§ ACTIVITY
Among the entries below, extract exactly the lines that run from the one with "ATOM 293 C C" through the one with "ATOM 337 O O", both ends included.

§ TASK MATERIAL
======
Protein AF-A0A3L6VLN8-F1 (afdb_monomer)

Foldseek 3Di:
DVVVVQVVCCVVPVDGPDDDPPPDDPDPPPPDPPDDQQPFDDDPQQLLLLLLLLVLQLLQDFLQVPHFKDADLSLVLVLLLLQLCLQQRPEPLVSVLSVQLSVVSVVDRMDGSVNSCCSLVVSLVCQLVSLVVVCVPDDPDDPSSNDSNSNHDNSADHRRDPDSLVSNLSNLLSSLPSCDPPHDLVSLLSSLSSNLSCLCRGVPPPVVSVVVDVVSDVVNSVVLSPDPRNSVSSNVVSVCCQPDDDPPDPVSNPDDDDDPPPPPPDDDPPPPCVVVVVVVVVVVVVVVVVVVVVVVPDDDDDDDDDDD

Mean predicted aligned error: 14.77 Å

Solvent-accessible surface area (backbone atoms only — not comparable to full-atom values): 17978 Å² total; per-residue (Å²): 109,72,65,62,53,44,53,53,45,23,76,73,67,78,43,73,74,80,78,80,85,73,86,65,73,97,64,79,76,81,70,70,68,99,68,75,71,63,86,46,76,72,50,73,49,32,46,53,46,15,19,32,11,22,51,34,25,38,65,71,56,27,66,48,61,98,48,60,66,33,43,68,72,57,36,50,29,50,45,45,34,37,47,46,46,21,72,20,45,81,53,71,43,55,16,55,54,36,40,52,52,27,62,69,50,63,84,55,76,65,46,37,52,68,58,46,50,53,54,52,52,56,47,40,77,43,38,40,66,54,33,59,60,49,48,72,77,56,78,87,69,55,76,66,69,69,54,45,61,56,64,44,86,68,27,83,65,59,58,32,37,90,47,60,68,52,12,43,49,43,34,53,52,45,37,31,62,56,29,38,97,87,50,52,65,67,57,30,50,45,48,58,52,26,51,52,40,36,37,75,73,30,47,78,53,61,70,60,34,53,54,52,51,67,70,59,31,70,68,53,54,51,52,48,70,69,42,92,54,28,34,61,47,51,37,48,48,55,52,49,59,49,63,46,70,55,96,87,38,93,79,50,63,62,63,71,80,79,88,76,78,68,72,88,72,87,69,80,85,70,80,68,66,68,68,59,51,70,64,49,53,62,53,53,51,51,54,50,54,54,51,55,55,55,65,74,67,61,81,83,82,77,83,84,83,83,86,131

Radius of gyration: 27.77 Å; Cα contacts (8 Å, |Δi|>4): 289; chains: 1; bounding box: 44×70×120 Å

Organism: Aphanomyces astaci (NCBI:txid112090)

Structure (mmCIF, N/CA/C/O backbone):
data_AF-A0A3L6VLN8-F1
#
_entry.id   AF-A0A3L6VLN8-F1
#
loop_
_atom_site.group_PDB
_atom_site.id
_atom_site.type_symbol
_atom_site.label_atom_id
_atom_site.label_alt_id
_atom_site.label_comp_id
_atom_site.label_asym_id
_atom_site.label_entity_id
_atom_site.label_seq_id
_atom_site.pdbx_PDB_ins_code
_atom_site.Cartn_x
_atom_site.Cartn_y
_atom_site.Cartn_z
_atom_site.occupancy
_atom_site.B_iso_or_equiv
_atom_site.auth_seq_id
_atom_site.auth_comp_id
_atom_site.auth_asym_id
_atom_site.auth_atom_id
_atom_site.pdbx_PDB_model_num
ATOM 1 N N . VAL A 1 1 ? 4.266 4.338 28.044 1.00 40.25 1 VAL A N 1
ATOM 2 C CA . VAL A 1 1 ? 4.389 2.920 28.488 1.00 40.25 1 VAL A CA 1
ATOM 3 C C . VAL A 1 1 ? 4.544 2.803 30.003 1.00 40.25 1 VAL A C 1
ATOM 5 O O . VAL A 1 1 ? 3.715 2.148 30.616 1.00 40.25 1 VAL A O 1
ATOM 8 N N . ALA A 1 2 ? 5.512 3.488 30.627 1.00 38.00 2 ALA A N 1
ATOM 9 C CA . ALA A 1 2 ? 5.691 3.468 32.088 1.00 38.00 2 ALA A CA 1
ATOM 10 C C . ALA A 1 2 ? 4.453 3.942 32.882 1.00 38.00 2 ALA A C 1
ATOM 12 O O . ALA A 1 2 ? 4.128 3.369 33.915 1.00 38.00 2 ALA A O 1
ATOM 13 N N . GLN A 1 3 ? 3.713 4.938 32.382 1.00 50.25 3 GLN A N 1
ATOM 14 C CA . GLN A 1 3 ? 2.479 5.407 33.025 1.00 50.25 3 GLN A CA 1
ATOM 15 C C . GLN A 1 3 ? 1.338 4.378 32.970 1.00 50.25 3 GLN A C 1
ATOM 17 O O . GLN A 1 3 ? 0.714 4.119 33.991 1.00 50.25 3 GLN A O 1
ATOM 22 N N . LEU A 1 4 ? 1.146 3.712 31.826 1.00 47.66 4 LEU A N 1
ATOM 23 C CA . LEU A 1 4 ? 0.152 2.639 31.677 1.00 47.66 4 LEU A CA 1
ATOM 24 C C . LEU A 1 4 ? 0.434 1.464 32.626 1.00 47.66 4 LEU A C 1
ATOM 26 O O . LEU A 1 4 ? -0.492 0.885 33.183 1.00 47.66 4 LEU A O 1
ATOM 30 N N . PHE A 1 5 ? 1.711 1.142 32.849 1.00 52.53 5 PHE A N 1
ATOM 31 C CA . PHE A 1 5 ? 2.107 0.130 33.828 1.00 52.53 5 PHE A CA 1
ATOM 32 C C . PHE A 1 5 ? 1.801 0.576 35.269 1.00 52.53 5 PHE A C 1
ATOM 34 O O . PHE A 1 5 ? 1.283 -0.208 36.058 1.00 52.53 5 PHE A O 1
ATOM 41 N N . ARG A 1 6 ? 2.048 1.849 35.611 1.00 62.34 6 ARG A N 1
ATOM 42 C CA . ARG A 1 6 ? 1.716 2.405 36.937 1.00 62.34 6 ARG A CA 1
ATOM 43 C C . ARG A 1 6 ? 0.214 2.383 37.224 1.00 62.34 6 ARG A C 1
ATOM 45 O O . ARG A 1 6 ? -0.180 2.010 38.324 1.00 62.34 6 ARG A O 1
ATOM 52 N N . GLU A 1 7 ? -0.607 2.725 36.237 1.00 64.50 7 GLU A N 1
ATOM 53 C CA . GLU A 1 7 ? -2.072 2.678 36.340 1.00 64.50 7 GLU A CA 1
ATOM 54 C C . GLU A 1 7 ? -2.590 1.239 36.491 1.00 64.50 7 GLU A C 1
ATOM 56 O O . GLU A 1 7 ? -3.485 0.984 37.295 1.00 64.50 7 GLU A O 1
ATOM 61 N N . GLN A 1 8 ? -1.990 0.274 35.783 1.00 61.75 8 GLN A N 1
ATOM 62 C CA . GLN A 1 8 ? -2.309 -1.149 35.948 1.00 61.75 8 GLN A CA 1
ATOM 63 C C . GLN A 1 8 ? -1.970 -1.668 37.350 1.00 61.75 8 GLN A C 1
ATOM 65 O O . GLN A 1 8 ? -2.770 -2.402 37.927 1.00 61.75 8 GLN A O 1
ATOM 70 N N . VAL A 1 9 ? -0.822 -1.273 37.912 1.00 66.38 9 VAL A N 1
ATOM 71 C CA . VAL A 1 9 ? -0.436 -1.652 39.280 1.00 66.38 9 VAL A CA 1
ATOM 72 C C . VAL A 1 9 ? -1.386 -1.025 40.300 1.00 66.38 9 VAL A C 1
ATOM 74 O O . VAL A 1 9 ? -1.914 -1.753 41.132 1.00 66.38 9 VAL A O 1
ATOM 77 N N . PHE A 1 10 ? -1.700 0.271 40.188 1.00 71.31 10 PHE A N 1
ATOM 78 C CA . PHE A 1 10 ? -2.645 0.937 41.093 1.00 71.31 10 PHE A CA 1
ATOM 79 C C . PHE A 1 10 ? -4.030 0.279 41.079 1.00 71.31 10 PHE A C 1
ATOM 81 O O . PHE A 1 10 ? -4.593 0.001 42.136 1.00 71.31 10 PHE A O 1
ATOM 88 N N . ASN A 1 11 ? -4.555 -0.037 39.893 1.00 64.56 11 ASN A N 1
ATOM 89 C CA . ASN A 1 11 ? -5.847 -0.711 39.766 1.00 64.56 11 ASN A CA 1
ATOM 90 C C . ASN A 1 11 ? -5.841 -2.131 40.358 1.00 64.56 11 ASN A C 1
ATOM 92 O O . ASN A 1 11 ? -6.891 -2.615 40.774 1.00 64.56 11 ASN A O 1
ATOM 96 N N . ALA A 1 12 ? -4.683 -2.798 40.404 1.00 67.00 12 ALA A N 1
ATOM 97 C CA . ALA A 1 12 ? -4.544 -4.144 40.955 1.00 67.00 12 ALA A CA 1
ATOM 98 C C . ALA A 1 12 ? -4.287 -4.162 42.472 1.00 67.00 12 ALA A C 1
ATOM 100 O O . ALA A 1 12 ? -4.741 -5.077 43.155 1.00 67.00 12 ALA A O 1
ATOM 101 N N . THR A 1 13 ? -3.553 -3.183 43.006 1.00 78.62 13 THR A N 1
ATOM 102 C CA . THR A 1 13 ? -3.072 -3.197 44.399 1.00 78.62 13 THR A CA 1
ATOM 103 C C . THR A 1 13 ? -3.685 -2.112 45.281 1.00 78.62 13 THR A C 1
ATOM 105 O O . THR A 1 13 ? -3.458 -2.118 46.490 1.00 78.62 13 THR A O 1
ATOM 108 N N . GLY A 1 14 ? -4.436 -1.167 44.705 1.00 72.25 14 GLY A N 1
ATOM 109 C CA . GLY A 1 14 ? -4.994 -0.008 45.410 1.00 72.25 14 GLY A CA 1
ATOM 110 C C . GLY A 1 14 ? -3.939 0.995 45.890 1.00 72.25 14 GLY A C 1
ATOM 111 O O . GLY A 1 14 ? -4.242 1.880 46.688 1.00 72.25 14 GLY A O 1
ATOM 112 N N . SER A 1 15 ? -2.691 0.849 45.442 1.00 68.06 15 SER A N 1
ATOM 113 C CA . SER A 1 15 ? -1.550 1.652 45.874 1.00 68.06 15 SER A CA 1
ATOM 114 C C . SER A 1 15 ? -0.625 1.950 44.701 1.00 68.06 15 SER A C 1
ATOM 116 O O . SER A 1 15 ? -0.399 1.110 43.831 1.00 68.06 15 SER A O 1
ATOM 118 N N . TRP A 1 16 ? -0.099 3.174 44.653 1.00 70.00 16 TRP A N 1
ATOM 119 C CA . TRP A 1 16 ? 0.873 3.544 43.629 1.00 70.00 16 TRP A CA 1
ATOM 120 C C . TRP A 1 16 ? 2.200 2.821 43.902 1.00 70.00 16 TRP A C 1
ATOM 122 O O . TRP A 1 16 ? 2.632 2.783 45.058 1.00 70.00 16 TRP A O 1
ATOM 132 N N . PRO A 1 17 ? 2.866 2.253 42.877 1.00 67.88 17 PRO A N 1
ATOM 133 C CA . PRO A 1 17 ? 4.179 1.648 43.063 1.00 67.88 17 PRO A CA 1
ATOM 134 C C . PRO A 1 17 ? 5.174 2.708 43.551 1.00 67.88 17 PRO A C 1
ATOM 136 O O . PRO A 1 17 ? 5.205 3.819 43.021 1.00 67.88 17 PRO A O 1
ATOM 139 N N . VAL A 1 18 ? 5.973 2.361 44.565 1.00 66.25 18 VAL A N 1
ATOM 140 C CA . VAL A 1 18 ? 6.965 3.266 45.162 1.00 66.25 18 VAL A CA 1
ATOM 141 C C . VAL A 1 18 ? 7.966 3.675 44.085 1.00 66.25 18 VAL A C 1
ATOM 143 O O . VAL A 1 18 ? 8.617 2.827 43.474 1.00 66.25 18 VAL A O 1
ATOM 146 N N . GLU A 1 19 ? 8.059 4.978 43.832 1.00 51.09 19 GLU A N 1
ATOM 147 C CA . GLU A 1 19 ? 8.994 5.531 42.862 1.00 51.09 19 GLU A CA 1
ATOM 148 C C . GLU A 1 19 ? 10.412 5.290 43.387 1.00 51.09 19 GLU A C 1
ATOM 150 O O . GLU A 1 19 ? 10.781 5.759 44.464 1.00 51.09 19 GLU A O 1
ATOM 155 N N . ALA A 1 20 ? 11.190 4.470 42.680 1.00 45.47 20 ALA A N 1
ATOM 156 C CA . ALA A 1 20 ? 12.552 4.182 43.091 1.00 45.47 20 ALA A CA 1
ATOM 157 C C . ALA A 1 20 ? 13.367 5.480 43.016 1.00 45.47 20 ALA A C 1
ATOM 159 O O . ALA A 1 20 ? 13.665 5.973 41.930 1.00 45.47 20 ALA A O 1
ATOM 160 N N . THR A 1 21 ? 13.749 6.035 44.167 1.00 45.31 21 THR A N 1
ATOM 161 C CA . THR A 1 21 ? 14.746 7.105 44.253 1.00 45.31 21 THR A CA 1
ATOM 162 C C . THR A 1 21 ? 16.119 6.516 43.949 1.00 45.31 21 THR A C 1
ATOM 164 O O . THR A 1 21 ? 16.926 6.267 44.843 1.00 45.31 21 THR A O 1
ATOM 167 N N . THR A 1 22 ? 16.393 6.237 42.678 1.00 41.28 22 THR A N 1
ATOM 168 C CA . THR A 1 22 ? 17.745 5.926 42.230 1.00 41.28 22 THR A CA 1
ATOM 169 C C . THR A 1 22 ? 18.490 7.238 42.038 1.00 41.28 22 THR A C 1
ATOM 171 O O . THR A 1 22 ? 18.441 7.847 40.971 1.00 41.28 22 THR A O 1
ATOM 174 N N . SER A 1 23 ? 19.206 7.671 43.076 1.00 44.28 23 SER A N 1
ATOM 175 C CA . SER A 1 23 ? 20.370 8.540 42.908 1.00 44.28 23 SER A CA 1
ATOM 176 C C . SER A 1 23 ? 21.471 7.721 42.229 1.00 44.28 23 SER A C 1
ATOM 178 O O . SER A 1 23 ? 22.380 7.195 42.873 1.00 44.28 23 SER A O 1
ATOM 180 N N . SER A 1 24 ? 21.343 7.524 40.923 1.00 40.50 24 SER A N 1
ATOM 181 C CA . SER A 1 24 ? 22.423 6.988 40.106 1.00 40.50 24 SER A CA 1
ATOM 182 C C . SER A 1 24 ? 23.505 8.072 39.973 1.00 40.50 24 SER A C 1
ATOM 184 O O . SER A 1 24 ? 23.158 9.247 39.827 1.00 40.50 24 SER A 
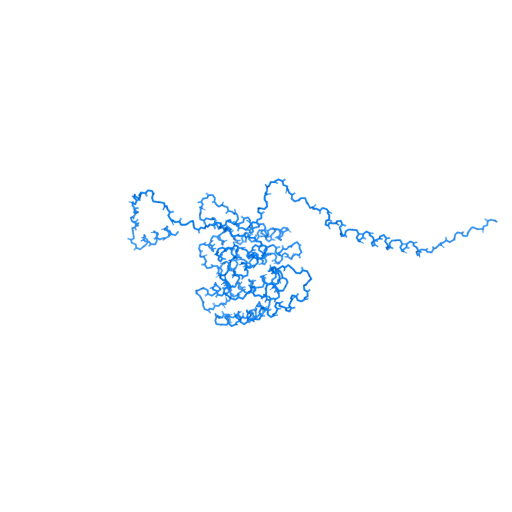O 1
ATOM 186 N N . PRO A 1 25 ? 24.808 7.727 39.974 1.00 44.38 25 PRO A N 1
ATOM 187 C CA . PRO A 1 25 ? 25.839 8.619 39.432 1.00 44.38 25 PRO A CA 1
ATOM 188 C C . PRO A 1 25 ? 25.446 9.019 37.997 1.00 44.38 25 PRO A C 1
ATOM 190 O O . PRO A 1 25 ? 24.596 8.332 37.422 1.00 44.38 25 PRO A O 1
ATOM 193 N N . PRO A 1 26 ? 26.043 10.053 37.371 1.00 41.09 26 PRO A N 1
ATOM 194 C CA . PRO A 1 26 ? 25.805 10.359 35.961 1.00 41.09 26 PRO A CA 1
ATOM 195 C C . PRO A 1 26 ? 26.417 9.249 35.088 1.00 41.09 26 PRO A C 1
ATOM 197 O O . PRO A 1 26 ? 27.450 9.410 34.448 1.00 41.09 26 PRO A O 1
ATOM 200 N N . GLY A 1 27 ? 25.801 8.073 35.126 1.00 39.94 27 GLY A N 1
ATOM 201 C CA . GLY A 1 27 ? 25.994 6.990 34.198 1.00 39.94 27 GLY A CA 1
ATOM 202 C C . GLY A 1 27 ? 25.319 7.422 32.917 1.00 39.94 27 GLY A C 1
ATOM 203 O O . GLY A 1 27 ? 24.136 7.765 32.904 1.00 39.94 27 GLY A O 1
ATOM 204 N N . THR A 1 28 ? 26.110 7.457 31.857 1.00 37.62 28 THR A N 1
ATOM 205 C CA . THR A 1 28 ? 25.680 7.693 30.488 1.00 37.62 28 THR A CA 1
ATOM 206 C C . THR A 1 28 ? 24.421 6.875 30.239 1.00 37.62 28 THR A C 1
ATOM 208 O O . THR A 1 28 ? 24.438 5.649 30.347 1.00 37.62 28 THR A O 1
ATOM 211 N N . THR A 1 29 ? 23.304 7.549 29.990 1.00 41.00 29 THR A N 1
ATOM 212 C CA . THR A 1 29 ? 22.031 6.903 29.697 1.00 41.00 29 THR A CA 1
ATOM 213 C C . THR A 1 29 ? 22.228 6.127 28.395 1.00 41.00 29 THR A C 1
ATOM 215 O O . THR A 1 29 ? 22.238 6.700 27.316 1.00 41.00 29 THR A O 1
ATOM 218 N N . THR A 1 30 ? 22.453 4.816 28.483 1.00 41.59 30 THR A N 1
ATOM 219 C CA . THR A 1 30 ? 22.614 3.909 27.332 1.00 41.59 30 THR A CA 1
ATOM 220 C C . THR A 1 30 ? 21.271 3.499 26.728 1.00 41.59 30 THR A C 1
ATOM 222 O O . THR A 1 30 ? 21.184 2.520 25.986 1.00 41.59 30 THR A O 1
ATOM 225 N N . LEU A 1 31 ? 20.202 4.239 27.031 1.00 40.38 31 LEU A N 1
ATOM 226 C CA . LEU A 1 31 ? 18.962 4.122 26.287 1.00 40.38 31 LEU A CA 1
ATOM 227 C C . LEU A 1 31 ? 19.229 4.724 24.912 1.00 40.38 31 LEU A C 1
ATOM 229 O O . LEU A 1 31 ? 19.335 5.942 24.775 1.00 40.38 31 LEU A O 1
ATOM 233 N N . ARG A 1 32 ? 19.372 3.856 23.901 1.00 39.75 32 ARG A N 1
ATOM 234 C CA . ARG A 1 32 ? 19.313 4.305 22.510 1.00 39.75 32 ARG A CA 1
ATOM 235 C C . ARG A 1 32 ? 18.042 5.147 22.343 1.00 39.75 32 ARG A C 1
ATOM 237 O O . ARG A 1 32 ? 17.014 4.778 22.927 1.00 39.75 32 ARG A O 1
ATOM 244 N N . PRO A 1 33 ? 18.099 6.251 21.583 1.00 45.47 33 PRO A N 1
ATOM 245 C CA . PRO A 1 33 ? 16.904 6.985 21.200 1.00 45.47 33 PRO A CA 1
ATOM 246 C C . PRO A 1 33 ? 15.814 6.012 20.729 1.00 45.47 33 PRO A C 1
ATOM 248 O O . PRO A 1 33 ? 16.106 5.032 20.044 1.00 45.47 33 PRO A O 1
ATOM 251 N N . LEU A 1 34 ? 14.556 6.263 21.109 1.00 42.25 34 LEU A N 1
ATOM 252 C CA . LEU A 1 34 ? 13.397 5.468 20.663 1.00 42.25 34 LEU A CA 1
ATOM 253 C C . LEU A 1 34 ? 13.276 5.416 19.127 1.00 42.25 34 LEU A C 1
ATOM 255 O O . LEU A 1 34 ? 12.592 4.544 18.595 1.00 42.25 34 LEU A O 1
ATOM 259 N N . TRP A 1 35 ? 13.946 6.339 18.440 1.00 45.25 35 TRP A N 1
ATOM 260 C CA . TRP A 1 35 ? 14.165 6.378 17.004 1.00 45.25 35 TRP A CA 1
ATOM 261 C C . TRP A 1 35 ? 15.441 7.196 16.730 1.00 45.25 35 TRP A C 1
ATOM 263 O O . TRP A 1 35 ? 15.691 8.186 17.420 1.00 45.25 35 TRP A O 1
ATOM 273 N N . GLU A 1 36 ? 16.223 6.783 15.735 1.00 50.44 36 GLU A N 1
ATOM 274 C CA . GLU A 1 36 ? 17.300 7.568 15.127 1.00 50.44 36 GLU A CA 1
ATOM 275 C C . GLU A 1 36 ? 16.950 7.783 13.648 1.00 50.44 36 GLU A C 1
ATOM 277 O O . GLU A 1 36 ? 16.330 6.926 13.010 1.00 50.44 36 GLU A O 1
ATOM 282 N N . GLU A 1 37 ? 17.266 8.963 13.114 1.00 55.00 37 GLU A N 1
ATOM 283 C CA . GLU A 1 37 ? 17.128 9.225 11.684 1.00 55.00 37 GLU A CA 1
ATOM 284 C C . GLU A 1 37 ? 18.022 8.251 10.912 1.00 55.00 37 GLU A C 1
ATOM 286 O O . GLU A 1 37 ? 19.201 8.097 11.233 1.00 55.00 37 GLU A O 1
ATOM 291 N N . SER A 1 38 ? 17.464 7.592 9.893 1.00 62.84 38 SER A N 1
ATOM 292 C CA . SER A 1 38 ? 18.255 6.678 9.075 1.00 62.84 38 SER A CA 1
ATOM 293 C C . SER A 1 38 ? 19.410 7.437 8.428 1.00 62.84 38 SER A C 1
ATOM 295 O O . SER A 1 38 ? 19.210 8.393 7.681 1.00 62.84 38 SER A O 1
ATOM 297 N N . THR A 1 39 ? 20.629 6.975 8.689 1.00 67.06 39 THR A N 1
ATOM 298 C CA . THR A 1 39 ? 21.855 7.512 8.078 1.00 67.06 39 THR A CA 1
ATOM 299 C C . THR A 1 39 ? 22.165 6.862 6.726 1.00 67.06 39 THR A C 1
ATOM 301 O O . THR A 1 39 ? 23.169 7.188 6.087 1.00 67.06 39 THR A O 1
ATOM 304 N N . LEU A 1 40 ? 21.311 5.936 6.275 1.00 67.94 40 LEU A N 1
ATOM 305 C CA . LEU A 1 40 ? 21.488 5.212 5.025 1.00 67.94 40 LEU A CA 1
ATOM 306 C C . LEU A 1 40 ? 21.189 6.119 3.815 1.00 67.94 40 LEU A C 1
ATOM 308 O O . LEU A 1 40 ? 20.248 6.917 3.843 1.00 67.94 40 LEU A O 1
ATOM 312 N N . PRO A 1 41 ? 21.953 6.000 2.714 1.00 72.88 41 PRO A N 1
ATOM 313 C CA . PRO A 1 41 ? 21.708 6.789 1.513 1.00 72.88 41 PRO A CA 1
ATOM 314 C C . PRO A 1 41 ? 20.329 6.469 0.913 1.00 72.88 41 PRO A C 1
ATOM 316 O O . PRO A 1 41 ? 20.002 5.315 0.631 1.00 72.88 41 PRO A O 1
ATOM 319 N N . SER A 1 42 ? 19.525 7.508 0.665 1.00 79.44 42 SER A N 1
ATOM 320 C CA . SER A 1 42 ? 18.200 7.367 0.047 1.00 79.44 42 SER A CA 1
ATOM 321 C C . SER A 1 42 ? 18.189 7.859 -1.403 1.00 79.44 42 SER A C 1
ATOM 323 O O . SER A 1 42 ? 18.700 8.935 -1.711 1.00 79.44 42 SER A O 1
ATOM 325 N N . ASN A 1 43 ? 17.595 7.072 -2.301 1.00 86.31 43 ASN A N 1
ATOM 326 C CA . ASN A 1 43 ? 17.344 7.415 -3.701 1.00 86.31 43 ASN A CA 1
ATOM 327 C C . ASN A 1 43 ? 16.015 6.779 -4.166 1.00 86.31 43 ASN A C 1
ATOM 329 O O . ASN A 1 43 ? 15.300 6.180 -3.360 1.00 86.31 43 ASN A O 1
ATOM 333 N N . ALA A 1 44 ? 15.650 6.938 -5.443 1.00 85.62 44 ALA A N 1
ATOM 334 C CA . ALA A 1 44 ? 14.408 6.374 -5.982 1.00 85.62 44 ALA A CA 1
ATOM 335 C C . ALA A 1 44 ? 14.341 4.845 -5.801 1.00 85.62 44 ALA A C 1
ATOM 337 O O . ALA A 1 44 ? 13.361 4.328 -5.264 1.00 85.62 44 ALA A O 1
ATOM 338 N N . THR A 1 45 ? 15.417 4.138 -6.153 1.00 90.69 45 THR A N 1
ATOM 339 C CA . THR A 1 45 ? 15.522 2.678 -6.055 1.00 90.69 45 THR A CA 1
ATOM 340 C C . THR A 1 45 ? 15.359 2.178 -4.623 1.00 90.69 45 THR A C 1
ATOM 342 O O . THR A 1 45 ? 14.543 1.291 -4.375 1.00 90.69 45 THR A O 1
ATOM 345 N N . THR A 1 46 ? 16.073 2.763 -3.656 1.00 91.75 46 THR A N 1
ATOM 346 C CA . THR A 1 46 ? 15.993 2.323 -2.254 1.00 91.75 46 THR A CA 1
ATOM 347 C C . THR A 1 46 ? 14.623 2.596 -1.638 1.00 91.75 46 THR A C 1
======
§ YOUR RESPONSE
ATOM 293 C C . SER A 1 38 ? 19.410 7.437 8.428 1.00 62.84 38 SER A C 1
ATOM 295 O O . SER A 1 38 ? 19.210 8.393 7.681 1.00 62.84 38 SER A O 1
ATOM 297 N N . THR A 1 39 ? 20.629 6.975 8.689 1.00 67.06 39 THR A N 1
ATOM 298 C CA . THR A 1 39 ? 21.855 7.512 8.078 1.00 67.06 39 THR A CA 1
ATOM 299 C C . THR A 1 39 ? 22.165 6.862 6.726 1.00 67.06 39 THR A C 1
ATOM 301 O O . THR A 1 39 ? 23.169 7.188 6.087 1.00 67.06 39 THR A O 1
ATOM 304 N N . LEU A 1 40 ? 21.311 5.936 6.275 1.00 67.94 40 LEU A N 1
ATOM 305 C CA . LEU A 1 40 ? 21.488 5.212 5.025 1.00 67.94 40 LEU A CA 1
ATOM 306 C C . LEU A 1 40 ? 21.189 6.119 3.815 1.00 67.94 40 LEU A C 1
ATOM 308 O O . LEU A 1 40 ? 20.248 6.917 3.843 1.00 67.94 40 LEU A O 1
ATOM 312 N N . PRO A 1 41 ? 21.953 6.000 2.714 1.00 72.88 41 PRO A N 1
ATOM 313 C CA . PRO A 1 41 ? 21.708 6.789 1.513 1.00 72.88 41 PRO A CA 1
ATOM 314 C C . PRO A 1 41 ? 20.329 6.469 0.913 1.00 72.88 41 PRO A C 1
ATOM 316 O O . PRO A 1 41 ? 20.002 5.315 0.631 1.00 72.88 41 PRO A O 1
ATOM 319 N N . SER A 1 42 ? 19.525 7.508 0.665 1.00 79.44 42 SER A N 1
ATOM 320 C CA . SER A 1 42 ? 18.200 7.367 0.047 1.00 79.44 42 SER A CA 1
ATOM 321 C C . SER A 1 42 ? 18.189 7.859 -1.403 1.00 79.44 42 SER A C 1
ATOM 323 O O . SER A 1 42 ? 18.700 8.935 -1.711 1.00 79.44 42 SER A O 1
ATOM 325 N N . ASN A 1 43 ? 17.595 7.072 -2.301 1.00 86.31 43 ASN A N 1
ATOM 326 C CA . ASN A 1 43 ? 17.344 7.415 -3.701 1.00 86.31 43 ASN A CA 1
ATOM 327 C C . ASN A 1 43 ? 16.015 6.779 -4.166 1.00 86.31 43 ASN A C 1
ATOM 329 O O . ASN A 1 43 ? 15.300 6.180 -3.360 1.00 86.31 43 ASN A O 1
ATOM 333 N N . ALA A 1 44 ? 15.650 6.938 -5.443 1.00 85.62 44 ALA A N 1
ATOM 334 C CA . ALA A 1 44 ? 14.408 6.374 -5.982 1.00 85.62 44 ALA A CA 1
ATOM 335 C C . ALA A 1 44 ? 14.341 4.845 -5.801 1.00 85.62 44 ALA A C 1
ATOM 337 O O . ALA A 1 44 ? 13.361 4.328 -5.264 1.00 85.62 44 ALA A O 1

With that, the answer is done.